The ability to send replies off-list is something I would personally
like to see made harder, because in most cases these replies could
have been skipped with no damage, and in practice if someone really
wants to send an off-list reply it's pretty easy.   I would just as
soon not get duplicates when people don't trim replies.   FWIW, when I
reply to this list and Cc you, John, the mail bounces due to a DMARC
failure, so in practice that feature is already broken.

On Wed, Nov 2, 2016 at 1:43 PM, John Levine <johnl(_at_)taugh(_dot_)com> wrote:
In article 
<CAPt1N1=_jvrNbhxDyWXpJszUtqRZEEouRibwgWD1aY5wfhsX_Q(_at_)mail(_dot_)gmail(_dot_)com>
 you write:
There's a pretty clear ops problem here that could be solved by simply
detecting addresses with DMARC and rewriting the From: headers on
those messages.   This would eliminate all problems immediately.

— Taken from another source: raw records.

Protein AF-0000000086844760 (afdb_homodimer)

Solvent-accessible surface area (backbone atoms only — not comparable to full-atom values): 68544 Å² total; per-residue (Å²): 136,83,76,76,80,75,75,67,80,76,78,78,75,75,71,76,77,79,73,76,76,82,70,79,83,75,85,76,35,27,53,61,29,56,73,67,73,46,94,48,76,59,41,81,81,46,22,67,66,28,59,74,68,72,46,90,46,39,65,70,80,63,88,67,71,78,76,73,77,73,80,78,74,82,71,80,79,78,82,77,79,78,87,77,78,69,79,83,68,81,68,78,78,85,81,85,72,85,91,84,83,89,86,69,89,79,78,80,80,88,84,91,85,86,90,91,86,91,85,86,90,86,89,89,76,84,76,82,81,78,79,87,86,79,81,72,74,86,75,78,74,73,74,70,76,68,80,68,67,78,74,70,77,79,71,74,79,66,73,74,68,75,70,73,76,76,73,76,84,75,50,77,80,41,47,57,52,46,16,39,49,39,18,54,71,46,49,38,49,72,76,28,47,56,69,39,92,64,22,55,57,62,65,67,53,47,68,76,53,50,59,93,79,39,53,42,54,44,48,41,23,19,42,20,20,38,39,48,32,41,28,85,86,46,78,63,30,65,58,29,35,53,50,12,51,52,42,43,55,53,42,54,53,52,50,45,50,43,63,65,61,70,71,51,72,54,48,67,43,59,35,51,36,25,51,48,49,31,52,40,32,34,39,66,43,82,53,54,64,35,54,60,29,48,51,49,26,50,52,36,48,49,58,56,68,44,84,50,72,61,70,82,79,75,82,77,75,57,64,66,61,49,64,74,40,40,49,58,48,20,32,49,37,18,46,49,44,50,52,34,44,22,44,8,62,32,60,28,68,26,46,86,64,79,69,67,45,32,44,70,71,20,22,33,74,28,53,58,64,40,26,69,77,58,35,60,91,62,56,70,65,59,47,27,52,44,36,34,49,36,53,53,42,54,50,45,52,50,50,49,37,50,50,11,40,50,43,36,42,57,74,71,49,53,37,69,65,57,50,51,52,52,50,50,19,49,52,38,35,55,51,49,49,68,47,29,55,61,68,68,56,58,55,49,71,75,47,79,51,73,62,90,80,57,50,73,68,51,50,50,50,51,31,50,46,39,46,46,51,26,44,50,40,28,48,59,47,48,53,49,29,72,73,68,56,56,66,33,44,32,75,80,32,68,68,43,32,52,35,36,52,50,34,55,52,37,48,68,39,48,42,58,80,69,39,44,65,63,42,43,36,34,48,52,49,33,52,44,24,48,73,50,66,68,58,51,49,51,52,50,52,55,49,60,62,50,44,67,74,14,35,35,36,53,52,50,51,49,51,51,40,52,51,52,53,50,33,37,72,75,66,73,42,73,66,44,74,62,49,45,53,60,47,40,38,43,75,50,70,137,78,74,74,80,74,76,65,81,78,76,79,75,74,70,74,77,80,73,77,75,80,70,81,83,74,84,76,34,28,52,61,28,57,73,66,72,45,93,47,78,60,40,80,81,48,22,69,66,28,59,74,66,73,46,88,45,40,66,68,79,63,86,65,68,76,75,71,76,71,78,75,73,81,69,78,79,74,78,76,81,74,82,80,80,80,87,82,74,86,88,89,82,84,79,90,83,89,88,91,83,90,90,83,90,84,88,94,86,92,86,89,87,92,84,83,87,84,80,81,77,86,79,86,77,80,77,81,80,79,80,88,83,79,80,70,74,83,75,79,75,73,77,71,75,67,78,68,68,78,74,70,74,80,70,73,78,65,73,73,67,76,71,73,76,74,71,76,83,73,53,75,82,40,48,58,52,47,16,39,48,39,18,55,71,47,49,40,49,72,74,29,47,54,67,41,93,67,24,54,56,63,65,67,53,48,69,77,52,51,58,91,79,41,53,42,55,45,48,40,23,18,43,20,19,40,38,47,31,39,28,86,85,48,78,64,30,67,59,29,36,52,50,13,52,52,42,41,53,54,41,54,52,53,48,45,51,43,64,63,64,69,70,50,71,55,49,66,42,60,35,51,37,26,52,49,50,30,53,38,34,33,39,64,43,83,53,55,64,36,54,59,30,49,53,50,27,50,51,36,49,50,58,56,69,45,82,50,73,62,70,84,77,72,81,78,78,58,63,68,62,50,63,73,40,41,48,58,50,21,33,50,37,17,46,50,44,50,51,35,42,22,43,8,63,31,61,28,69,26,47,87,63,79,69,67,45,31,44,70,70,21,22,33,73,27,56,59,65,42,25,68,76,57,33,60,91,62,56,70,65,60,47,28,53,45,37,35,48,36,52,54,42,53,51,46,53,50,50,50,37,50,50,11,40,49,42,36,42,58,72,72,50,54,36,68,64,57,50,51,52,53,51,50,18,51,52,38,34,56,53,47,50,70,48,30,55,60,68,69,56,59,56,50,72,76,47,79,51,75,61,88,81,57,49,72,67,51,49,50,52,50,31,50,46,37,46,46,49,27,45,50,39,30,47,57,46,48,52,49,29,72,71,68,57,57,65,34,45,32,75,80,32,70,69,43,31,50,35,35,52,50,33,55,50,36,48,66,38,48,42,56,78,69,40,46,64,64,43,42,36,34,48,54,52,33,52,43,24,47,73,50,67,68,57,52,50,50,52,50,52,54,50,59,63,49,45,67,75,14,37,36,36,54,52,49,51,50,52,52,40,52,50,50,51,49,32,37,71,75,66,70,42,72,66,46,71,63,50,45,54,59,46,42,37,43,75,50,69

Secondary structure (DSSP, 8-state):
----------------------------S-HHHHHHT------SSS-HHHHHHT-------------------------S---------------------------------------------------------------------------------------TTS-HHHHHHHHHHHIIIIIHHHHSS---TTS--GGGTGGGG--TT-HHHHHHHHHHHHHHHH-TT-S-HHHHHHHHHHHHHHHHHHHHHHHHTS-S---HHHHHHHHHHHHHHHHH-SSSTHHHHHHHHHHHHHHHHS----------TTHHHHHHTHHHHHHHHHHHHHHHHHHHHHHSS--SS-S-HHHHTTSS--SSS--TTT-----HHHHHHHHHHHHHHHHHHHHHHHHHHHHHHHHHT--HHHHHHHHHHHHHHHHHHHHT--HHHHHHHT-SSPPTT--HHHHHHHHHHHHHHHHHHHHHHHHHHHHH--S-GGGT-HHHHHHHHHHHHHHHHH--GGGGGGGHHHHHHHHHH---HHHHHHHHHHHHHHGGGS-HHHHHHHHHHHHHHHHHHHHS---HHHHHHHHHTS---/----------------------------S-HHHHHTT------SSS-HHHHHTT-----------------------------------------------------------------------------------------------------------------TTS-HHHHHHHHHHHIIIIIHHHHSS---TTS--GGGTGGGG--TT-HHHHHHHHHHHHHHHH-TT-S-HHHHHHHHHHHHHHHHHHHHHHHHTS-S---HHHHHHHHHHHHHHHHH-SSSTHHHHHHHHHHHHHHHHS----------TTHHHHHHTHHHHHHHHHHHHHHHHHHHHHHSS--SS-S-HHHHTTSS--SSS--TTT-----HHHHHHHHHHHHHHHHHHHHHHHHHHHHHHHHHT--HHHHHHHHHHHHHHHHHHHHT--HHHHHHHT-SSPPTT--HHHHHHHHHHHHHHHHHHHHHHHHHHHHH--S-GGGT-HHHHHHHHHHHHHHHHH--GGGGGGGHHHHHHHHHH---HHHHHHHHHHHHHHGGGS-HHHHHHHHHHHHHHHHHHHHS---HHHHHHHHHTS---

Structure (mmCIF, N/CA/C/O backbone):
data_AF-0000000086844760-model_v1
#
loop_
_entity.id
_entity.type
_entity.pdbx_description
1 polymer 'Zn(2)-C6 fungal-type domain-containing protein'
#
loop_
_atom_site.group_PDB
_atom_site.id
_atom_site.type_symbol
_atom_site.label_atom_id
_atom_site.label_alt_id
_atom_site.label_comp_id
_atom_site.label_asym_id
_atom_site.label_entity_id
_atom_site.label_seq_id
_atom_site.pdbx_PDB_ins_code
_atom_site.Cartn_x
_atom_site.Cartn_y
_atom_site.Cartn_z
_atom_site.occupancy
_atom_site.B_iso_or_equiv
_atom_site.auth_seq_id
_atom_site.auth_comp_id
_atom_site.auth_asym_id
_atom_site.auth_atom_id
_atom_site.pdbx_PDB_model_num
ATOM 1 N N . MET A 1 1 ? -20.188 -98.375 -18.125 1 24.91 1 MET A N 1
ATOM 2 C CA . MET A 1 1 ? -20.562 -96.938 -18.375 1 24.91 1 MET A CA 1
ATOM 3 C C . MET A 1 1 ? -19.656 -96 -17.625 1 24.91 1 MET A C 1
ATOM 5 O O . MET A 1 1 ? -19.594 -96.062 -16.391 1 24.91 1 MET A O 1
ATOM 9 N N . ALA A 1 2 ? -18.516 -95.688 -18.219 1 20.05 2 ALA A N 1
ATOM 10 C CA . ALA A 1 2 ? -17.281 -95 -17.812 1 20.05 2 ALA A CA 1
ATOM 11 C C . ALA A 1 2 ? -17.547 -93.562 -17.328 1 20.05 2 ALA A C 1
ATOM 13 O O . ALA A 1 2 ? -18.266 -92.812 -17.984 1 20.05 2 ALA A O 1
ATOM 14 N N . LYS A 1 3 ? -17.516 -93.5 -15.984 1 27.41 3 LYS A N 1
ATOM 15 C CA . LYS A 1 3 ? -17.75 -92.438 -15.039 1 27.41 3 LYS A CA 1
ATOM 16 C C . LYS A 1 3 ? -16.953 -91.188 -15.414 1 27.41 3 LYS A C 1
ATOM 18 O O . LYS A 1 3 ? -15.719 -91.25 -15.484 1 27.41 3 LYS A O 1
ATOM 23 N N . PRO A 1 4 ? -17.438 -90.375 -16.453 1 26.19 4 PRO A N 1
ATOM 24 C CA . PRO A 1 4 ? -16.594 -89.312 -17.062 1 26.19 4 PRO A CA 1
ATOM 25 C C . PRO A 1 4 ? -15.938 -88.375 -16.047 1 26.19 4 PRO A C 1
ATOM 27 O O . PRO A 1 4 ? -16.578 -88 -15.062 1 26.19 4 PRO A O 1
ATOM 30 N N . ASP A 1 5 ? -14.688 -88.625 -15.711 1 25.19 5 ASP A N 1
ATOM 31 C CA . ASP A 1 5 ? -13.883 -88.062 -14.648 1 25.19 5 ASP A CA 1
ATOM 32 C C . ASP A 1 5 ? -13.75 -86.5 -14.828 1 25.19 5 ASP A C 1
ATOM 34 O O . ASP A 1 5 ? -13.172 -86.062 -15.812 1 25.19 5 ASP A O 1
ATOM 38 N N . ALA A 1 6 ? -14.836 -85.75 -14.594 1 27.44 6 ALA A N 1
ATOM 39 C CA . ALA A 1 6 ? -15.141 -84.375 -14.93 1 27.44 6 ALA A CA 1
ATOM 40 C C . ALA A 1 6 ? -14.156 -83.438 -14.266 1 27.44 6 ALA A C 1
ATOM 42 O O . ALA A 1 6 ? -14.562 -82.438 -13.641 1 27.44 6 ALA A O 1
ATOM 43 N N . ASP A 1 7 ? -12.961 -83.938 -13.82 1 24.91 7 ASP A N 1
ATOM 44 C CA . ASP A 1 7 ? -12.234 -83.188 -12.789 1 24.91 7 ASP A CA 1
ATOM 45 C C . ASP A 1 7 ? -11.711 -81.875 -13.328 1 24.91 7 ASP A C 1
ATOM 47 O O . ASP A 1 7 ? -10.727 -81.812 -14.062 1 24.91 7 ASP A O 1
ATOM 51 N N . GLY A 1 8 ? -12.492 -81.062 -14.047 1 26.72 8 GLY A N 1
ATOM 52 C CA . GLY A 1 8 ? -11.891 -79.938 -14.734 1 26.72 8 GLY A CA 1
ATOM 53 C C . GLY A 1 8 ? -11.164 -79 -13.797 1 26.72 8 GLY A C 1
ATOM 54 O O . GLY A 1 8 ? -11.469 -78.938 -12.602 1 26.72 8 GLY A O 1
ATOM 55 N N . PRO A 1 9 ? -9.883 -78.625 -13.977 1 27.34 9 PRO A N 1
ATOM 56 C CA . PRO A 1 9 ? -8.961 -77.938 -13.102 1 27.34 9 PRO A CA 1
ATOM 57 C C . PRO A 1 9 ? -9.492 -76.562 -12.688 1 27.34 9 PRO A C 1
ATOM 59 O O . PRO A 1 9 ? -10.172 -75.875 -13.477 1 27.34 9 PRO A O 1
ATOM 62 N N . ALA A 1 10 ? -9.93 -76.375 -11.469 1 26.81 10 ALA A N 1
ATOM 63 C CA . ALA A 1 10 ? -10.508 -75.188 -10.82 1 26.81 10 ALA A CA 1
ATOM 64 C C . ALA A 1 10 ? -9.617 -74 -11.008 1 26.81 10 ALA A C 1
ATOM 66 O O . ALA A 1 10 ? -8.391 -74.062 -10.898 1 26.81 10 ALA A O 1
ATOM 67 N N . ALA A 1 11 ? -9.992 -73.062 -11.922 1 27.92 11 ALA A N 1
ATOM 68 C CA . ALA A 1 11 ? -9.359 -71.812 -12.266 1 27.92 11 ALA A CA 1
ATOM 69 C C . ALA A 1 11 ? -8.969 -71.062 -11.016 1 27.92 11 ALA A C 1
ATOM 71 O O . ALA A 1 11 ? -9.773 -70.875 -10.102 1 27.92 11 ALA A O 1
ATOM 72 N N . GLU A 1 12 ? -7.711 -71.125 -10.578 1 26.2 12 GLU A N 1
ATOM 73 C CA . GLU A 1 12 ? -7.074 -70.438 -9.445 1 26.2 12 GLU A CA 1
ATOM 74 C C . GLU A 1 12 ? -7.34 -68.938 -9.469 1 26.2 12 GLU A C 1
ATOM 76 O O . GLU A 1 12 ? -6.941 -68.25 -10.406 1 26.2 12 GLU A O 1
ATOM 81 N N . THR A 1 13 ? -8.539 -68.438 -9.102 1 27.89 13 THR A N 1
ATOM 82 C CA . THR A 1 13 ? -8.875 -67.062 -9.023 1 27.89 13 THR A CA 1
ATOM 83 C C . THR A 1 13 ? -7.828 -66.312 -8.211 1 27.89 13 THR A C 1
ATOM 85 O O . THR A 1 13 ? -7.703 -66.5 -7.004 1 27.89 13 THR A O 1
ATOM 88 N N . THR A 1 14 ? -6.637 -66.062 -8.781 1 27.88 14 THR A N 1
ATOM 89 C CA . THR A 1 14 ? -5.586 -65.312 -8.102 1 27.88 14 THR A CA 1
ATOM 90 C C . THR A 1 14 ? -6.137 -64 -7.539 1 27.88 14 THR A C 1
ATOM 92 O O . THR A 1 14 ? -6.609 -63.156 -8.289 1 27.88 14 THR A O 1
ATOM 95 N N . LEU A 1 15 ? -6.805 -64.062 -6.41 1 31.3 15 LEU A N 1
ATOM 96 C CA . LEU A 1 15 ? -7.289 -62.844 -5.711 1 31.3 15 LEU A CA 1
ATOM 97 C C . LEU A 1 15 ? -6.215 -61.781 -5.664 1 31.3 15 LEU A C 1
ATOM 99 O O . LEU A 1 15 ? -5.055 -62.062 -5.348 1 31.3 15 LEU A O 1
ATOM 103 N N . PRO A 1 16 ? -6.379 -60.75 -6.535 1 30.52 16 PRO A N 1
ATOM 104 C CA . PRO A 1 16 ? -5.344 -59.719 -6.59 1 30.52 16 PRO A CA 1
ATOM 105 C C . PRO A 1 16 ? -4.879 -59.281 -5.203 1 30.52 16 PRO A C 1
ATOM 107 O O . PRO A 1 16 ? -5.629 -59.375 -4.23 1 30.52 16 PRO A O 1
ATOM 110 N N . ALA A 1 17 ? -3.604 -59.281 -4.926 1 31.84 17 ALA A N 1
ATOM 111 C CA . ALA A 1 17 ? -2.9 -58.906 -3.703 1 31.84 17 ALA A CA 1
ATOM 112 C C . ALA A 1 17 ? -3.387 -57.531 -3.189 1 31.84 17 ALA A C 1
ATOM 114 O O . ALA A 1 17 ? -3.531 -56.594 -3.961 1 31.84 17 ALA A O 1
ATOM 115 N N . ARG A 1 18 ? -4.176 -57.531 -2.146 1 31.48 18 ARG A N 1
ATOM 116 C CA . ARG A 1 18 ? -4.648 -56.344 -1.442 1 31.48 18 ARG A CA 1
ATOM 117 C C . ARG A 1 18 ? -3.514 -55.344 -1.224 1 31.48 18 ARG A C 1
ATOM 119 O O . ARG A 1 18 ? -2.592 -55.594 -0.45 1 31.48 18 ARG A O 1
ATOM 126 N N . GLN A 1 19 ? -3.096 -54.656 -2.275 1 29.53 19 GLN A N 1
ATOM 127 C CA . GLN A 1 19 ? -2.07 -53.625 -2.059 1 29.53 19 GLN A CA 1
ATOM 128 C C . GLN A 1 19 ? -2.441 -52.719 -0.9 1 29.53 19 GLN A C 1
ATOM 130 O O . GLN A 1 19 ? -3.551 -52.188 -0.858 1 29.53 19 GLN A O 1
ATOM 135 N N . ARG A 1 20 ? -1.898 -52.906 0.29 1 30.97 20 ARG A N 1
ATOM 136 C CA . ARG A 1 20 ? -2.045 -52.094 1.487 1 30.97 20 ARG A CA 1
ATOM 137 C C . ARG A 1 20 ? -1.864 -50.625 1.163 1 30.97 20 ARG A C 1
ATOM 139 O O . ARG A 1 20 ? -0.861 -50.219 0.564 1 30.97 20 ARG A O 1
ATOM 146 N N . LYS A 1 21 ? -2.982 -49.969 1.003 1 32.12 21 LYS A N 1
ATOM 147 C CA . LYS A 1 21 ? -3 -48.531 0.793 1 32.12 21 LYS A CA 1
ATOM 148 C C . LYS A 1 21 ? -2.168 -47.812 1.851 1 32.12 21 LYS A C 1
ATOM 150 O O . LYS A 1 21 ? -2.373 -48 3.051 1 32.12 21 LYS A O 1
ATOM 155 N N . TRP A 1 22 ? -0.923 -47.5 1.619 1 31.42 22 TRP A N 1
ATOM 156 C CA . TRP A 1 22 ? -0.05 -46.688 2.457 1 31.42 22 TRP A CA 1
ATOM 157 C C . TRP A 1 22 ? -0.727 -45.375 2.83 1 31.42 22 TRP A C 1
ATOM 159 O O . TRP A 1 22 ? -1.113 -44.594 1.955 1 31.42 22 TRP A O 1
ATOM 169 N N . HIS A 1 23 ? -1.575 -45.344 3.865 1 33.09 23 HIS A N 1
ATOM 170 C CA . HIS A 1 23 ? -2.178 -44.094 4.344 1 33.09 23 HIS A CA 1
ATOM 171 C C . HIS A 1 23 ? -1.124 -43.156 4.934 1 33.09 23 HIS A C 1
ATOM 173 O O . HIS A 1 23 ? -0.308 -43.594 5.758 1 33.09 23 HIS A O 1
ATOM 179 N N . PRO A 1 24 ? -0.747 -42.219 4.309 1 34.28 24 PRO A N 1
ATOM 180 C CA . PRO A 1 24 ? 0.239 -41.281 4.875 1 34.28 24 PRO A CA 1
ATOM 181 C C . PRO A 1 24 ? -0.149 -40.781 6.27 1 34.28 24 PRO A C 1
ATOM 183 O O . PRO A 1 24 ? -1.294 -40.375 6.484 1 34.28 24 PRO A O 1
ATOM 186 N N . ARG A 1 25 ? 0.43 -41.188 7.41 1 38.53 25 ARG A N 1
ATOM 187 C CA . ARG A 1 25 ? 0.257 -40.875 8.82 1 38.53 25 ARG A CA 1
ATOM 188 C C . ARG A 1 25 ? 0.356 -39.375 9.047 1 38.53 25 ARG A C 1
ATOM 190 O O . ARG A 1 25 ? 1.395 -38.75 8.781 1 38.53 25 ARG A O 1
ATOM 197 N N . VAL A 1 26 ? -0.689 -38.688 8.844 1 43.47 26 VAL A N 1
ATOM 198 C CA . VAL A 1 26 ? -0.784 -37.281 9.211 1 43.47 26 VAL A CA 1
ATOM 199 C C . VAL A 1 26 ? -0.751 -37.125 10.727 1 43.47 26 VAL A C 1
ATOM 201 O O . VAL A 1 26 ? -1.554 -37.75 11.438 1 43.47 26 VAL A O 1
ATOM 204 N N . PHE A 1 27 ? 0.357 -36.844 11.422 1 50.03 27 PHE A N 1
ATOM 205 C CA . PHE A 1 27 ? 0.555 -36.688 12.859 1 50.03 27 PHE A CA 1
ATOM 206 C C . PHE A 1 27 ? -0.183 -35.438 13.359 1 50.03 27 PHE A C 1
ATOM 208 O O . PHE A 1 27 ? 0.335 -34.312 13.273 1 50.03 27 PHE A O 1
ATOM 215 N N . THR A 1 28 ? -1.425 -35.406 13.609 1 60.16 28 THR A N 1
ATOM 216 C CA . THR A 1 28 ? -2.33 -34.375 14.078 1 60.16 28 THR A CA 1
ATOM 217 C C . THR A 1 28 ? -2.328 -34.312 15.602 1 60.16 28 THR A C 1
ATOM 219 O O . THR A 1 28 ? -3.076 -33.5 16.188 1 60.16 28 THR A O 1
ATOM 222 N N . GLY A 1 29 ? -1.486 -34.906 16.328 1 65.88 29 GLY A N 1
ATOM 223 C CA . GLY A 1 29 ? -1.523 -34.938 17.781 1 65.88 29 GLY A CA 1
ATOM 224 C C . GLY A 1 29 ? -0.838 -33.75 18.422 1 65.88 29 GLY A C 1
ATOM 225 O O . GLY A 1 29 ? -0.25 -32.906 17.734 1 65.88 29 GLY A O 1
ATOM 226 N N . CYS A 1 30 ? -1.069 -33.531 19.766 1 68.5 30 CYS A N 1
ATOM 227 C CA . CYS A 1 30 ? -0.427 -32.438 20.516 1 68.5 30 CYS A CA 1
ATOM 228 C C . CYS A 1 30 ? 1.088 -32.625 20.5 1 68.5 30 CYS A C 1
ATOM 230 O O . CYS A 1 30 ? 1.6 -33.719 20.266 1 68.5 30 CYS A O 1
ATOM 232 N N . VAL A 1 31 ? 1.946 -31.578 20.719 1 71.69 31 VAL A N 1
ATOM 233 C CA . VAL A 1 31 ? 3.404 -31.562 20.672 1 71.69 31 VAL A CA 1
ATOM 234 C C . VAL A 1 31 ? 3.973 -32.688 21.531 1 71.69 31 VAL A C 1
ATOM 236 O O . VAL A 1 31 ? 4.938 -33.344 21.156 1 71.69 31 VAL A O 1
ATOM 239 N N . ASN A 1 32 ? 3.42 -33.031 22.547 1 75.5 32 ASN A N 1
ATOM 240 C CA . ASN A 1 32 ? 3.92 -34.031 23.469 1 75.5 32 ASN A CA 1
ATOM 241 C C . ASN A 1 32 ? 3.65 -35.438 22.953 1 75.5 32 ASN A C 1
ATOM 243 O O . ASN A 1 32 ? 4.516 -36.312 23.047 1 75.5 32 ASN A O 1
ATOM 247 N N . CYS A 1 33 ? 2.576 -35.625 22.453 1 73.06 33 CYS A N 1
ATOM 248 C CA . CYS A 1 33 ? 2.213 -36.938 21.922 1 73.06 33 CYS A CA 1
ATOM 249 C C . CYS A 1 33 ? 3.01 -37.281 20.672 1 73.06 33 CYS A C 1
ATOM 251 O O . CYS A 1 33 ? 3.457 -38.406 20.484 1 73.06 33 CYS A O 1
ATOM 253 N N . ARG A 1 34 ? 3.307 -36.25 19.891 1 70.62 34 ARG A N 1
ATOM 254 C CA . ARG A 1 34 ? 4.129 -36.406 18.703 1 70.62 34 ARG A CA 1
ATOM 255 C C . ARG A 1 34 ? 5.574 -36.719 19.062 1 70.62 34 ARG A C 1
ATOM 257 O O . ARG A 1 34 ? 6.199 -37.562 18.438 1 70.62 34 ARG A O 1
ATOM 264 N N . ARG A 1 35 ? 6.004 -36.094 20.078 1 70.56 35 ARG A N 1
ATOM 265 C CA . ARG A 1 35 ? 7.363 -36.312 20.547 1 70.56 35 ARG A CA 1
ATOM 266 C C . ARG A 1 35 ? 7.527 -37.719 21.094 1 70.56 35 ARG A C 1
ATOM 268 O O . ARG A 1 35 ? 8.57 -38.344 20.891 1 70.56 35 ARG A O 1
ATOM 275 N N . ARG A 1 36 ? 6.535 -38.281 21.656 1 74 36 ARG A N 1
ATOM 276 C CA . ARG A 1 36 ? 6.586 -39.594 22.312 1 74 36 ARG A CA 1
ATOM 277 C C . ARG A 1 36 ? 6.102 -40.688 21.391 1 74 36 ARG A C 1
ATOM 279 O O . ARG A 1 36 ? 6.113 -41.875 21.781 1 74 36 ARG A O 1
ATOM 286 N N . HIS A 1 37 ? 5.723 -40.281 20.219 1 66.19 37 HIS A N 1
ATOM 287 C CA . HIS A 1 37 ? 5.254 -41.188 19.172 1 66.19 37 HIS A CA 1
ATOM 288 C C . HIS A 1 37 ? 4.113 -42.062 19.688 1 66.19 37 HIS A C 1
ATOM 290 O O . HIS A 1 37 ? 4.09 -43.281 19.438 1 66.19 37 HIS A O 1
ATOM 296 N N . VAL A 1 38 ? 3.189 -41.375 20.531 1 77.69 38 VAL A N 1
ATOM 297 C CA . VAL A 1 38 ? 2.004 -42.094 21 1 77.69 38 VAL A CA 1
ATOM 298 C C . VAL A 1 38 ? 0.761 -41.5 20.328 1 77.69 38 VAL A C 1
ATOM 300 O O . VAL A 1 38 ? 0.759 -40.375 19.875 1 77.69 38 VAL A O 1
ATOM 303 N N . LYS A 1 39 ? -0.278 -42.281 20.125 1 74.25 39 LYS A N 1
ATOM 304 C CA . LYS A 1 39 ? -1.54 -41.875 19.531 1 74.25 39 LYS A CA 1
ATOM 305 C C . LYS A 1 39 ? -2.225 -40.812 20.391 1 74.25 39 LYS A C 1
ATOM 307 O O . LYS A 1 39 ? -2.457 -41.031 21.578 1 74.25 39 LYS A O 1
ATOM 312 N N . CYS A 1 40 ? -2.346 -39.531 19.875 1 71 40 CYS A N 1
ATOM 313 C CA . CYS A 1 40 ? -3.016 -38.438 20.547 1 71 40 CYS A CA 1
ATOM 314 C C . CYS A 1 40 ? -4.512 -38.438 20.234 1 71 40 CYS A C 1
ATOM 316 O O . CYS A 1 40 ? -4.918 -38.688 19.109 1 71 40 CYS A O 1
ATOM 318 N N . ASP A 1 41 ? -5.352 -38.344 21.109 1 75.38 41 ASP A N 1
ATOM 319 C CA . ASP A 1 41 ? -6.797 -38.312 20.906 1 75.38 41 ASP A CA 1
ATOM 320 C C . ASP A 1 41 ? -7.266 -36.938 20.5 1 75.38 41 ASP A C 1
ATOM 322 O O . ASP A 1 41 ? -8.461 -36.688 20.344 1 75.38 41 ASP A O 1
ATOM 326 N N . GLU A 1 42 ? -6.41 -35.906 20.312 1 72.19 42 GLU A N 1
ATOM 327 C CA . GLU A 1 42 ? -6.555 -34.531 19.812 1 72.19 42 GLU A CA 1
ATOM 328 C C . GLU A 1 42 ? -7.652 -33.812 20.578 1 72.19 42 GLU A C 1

Assuming you mean replacing the actual author's address with the
list's address, that has the cost of breaking the way mailing lists
have worked for 30 years, and in particular making replies to the
author unworkable.  Many people would strenously disagree that this
"eliminates all problems", but merely replaces one problem with
another.

There are other workarounds with different costs and benefits, e.g.,
the one I use that rewrites DMARC'ed addresses into local temporary
forwarding addresses, in my case in the trendy dmarc.fail domain.
That lets people keep using lists the way they have but requires more
mail system hackery than most list managers are able or willing to do.

Again, this has been discussed at great length here and on many
mail-related lists.  Please see the archives.